| TRY IT |
After locating the line with "ATOM 83 C CA" in the data that follows, return it and every later line exactly, up to and including the line with "ATOM 93 C CA".

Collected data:
+ + +
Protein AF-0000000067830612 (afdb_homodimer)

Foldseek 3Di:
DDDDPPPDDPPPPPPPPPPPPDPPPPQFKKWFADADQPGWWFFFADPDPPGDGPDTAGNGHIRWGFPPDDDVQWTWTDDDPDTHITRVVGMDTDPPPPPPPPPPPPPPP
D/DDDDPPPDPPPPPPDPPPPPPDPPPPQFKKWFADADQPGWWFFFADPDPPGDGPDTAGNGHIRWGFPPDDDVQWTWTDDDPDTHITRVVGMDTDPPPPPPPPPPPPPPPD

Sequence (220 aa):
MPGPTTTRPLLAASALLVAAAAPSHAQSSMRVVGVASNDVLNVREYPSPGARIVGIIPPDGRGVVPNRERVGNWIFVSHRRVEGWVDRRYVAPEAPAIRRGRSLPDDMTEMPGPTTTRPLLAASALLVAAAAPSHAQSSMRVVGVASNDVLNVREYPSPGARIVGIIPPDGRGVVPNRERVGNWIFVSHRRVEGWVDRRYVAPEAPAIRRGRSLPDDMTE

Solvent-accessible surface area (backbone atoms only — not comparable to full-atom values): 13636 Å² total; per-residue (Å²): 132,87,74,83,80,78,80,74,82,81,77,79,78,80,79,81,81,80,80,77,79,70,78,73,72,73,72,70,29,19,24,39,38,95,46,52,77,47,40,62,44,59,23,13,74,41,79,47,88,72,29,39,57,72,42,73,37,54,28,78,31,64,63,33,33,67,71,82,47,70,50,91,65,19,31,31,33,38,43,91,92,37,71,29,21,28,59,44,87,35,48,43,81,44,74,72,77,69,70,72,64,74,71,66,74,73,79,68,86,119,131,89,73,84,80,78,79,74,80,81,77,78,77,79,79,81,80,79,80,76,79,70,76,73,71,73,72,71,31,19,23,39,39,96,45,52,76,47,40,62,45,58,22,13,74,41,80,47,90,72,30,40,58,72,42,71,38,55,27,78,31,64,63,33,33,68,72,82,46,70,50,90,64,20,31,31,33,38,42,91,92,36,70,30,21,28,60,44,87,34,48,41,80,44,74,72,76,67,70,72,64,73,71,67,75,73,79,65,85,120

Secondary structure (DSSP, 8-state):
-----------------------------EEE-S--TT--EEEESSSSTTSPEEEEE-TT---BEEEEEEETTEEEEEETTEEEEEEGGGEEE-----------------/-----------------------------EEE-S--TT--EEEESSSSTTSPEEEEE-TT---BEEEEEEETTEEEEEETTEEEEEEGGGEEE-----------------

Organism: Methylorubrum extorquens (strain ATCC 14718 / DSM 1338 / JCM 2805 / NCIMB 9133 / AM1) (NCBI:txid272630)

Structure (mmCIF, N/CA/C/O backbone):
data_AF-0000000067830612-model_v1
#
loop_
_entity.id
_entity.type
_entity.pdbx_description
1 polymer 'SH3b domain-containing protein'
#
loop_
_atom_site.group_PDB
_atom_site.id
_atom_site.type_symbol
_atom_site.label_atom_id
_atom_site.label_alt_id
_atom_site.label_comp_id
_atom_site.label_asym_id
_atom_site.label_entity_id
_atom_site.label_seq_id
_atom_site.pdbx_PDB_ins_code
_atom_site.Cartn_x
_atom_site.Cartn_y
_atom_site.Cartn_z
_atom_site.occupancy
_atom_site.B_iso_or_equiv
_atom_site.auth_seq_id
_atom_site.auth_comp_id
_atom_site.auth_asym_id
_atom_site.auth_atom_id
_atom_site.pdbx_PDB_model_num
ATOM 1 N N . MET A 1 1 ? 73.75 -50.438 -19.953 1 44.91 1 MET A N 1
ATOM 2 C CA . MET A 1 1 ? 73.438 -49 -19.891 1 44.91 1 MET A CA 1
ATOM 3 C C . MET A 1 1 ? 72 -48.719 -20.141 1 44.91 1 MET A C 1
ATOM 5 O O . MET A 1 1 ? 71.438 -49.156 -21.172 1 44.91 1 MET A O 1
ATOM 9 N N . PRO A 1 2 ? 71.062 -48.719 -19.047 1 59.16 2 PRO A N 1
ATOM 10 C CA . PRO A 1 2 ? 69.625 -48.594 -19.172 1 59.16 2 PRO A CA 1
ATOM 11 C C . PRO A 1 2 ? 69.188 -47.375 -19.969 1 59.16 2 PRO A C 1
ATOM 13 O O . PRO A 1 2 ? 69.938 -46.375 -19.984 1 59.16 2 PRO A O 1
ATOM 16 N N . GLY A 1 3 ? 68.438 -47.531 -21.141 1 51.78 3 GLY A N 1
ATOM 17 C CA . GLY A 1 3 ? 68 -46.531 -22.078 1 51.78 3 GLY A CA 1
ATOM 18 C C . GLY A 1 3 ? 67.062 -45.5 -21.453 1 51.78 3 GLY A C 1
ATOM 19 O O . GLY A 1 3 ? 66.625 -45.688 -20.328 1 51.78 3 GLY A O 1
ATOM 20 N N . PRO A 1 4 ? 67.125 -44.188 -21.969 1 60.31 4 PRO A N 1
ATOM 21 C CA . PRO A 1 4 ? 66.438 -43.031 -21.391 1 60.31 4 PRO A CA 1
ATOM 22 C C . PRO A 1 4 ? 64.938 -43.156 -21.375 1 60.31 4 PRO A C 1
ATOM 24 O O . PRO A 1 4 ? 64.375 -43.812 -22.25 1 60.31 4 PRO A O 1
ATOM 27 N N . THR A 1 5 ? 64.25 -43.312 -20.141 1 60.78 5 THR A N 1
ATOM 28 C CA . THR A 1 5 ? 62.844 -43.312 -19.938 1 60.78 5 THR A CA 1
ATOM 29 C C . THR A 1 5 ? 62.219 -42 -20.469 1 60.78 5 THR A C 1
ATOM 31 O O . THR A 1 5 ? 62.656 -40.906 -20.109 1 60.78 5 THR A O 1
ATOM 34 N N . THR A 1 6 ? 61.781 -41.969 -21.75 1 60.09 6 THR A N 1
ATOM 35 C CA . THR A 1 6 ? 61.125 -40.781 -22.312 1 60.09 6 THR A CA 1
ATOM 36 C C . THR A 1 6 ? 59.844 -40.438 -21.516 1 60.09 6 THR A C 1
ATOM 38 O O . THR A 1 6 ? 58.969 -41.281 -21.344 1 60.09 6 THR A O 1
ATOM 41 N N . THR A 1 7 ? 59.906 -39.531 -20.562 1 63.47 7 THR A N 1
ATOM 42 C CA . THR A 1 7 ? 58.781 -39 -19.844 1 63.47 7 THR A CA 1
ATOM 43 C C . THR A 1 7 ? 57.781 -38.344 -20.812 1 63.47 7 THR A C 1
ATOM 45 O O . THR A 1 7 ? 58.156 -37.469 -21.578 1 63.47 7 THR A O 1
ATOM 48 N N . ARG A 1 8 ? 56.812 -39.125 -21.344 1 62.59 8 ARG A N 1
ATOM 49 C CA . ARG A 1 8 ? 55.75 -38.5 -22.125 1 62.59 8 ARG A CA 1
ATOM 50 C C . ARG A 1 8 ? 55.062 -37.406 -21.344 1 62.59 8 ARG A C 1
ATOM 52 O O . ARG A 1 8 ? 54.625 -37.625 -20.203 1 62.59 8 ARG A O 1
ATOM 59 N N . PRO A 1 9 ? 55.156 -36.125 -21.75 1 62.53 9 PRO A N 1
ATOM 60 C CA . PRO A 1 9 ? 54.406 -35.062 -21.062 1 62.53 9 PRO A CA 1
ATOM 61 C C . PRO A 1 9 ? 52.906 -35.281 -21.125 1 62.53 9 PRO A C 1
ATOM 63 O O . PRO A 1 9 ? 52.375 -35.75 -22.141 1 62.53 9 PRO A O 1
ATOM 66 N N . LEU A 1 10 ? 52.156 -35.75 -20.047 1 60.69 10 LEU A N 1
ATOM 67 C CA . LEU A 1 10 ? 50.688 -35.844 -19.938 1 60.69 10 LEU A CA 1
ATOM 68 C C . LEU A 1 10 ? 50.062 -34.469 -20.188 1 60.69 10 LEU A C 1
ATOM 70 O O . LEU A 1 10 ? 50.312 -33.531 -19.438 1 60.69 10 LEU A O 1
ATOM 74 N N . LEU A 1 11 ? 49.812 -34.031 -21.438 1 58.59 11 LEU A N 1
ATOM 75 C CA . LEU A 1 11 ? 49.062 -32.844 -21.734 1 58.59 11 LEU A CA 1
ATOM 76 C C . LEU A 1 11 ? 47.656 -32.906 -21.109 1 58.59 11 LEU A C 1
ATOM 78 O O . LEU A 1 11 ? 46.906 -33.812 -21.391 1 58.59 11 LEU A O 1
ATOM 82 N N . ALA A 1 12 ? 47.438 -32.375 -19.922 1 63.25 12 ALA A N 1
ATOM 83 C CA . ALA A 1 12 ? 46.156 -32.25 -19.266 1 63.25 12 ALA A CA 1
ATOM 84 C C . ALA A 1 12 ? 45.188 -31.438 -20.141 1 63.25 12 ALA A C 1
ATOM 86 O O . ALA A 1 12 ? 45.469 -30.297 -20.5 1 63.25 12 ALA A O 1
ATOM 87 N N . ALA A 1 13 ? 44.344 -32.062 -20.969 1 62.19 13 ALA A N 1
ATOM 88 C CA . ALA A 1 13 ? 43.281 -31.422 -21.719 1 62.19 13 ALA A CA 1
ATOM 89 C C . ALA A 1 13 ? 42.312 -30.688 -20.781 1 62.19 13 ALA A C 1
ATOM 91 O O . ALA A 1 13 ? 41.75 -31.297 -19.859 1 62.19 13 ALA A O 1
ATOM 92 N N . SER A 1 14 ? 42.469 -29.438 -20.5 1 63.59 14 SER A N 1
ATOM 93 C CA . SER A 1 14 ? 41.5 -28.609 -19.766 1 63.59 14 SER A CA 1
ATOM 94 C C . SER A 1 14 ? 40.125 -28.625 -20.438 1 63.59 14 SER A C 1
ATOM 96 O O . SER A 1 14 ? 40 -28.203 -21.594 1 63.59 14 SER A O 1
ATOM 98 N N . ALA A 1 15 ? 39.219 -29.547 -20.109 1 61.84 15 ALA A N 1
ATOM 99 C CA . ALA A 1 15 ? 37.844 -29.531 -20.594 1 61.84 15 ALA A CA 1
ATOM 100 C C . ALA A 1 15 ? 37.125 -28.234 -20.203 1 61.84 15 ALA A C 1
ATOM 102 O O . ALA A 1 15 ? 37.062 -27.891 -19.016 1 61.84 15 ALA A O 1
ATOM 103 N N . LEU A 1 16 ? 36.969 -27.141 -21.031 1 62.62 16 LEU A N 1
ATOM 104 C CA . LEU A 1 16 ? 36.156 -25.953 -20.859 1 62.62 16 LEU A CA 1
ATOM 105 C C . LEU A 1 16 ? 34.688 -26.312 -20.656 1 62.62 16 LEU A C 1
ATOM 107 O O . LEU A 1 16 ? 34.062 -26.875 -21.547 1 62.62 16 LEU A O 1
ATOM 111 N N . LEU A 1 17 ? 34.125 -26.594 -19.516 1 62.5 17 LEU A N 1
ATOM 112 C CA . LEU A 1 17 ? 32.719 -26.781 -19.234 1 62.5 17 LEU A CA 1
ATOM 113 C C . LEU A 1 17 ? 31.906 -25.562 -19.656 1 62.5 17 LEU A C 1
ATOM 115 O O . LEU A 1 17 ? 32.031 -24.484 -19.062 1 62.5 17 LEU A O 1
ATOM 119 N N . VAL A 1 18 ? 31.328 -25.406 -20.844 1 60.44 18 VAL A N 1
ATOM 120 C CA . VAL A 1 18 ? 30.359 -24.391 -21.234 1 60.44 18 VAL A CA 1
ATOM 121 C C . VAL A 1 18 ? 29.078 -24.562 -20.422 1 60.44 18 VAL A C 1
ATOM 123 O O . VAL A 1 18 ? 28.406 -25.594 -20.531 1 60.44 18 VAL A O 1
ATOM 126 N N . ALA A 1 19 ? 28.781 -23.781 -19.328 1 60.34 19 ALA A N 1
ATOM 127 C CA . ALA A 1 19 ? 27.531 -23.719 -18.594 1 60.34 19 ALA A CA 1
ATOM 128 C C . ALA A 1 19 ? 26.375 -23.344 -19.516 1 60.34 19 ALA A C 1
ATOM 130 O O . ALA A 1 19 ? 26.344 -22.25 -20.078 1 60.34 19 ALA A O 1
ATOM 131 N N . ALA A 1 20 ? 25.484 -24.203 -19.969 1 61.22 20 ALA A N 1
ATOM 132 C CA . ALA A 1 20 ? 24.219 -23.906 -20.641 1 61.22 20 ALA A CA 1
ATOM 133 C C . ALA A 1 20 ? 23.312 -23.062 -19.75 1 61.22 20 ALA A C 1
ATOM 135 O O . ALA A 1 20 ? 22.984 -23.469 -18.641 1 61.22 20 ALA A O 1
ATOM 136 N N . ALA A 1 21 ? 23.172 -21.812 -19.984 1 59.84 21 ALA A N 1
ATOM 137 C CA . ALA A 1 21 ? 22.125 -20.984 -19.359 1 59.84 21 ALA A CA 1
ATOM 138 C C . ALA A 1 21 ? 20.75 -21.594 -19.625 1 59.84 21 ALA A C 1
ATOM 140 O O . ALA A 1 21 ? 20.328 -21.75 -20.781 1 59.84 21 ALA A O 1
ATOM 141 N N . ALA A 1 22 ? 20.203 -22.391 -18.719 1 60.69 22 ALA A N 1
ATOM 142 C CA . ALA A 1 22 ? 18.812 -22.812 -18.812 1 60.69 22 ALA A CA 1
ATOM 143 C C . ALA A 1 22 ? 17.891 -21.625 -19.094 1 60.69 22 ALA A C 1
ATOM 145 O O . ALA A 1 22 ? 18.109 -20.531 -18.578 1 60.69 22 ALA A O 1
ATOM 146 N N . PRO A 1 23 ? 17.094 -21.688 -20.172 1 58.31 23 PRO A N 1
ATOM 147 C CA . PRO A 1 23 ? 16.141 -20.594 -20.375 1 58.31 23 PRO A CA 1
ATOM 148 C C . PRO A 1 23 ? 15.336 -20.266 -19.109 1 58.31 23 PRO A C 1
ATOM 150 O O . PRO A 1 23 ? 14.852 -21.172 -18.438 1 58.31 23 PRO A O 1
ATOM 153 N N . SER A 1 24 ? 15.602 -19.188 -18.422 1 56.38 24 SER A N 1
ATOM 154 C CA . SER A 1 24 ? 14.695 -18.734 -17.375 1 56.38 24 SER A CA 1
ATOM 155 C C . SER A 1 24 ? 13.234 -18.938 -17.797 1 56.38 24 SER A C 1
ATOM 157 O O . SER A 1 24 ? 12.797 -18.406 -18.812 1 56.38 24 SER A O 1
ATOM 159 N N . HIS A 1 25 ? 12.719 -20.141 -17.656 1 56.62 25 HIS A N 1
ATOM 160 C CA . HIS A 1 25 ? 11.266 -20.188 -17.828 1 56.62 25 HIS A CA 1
+ + +
| TASK SOLUTION |
ATOM 83 C CA . ALA A 1 12 ? 46.156 -32.25 -19.266 1 63.25 12 ALA A CA 1
ATOM 84 C C . ALA A 1 12 ? 45.188 -31.438 -20.141 1 63.25 12 ALA A C 1
ATOM 86 O O . ALA A 1 12 ? 45.469 -30.297 -20.5 1 63.25 12 ALA A O 1
ATOM 87 N N . ALA A 1 13 ? 44.344 -32.062 -20.969 1 62.19 13 ALA A N 1
ATOM 88 C CA . ALA A 1 13 ? 43.281 -31.422 -21.719 1 62.19 13 ALA A CA 1
ATOM 89 C C . ALA A 1 13 ? 42.312 -30.688 -20.781 1 62.19 13 ALA A C 1
ATOM 91 O O . ALA A 1 13 ? 41.75 -31.297 -19.859 1 62.19 13 ALA A O 1
ATOM 92 N N . SER A 1 14 ? 42.469 -29.438 -20.5 1 63.59 14 SER A N 1
ATOM 93 C CA . SER A 1 14 ? 41.5 -28.609 -19.766 1 63.59 14 SER A CA 1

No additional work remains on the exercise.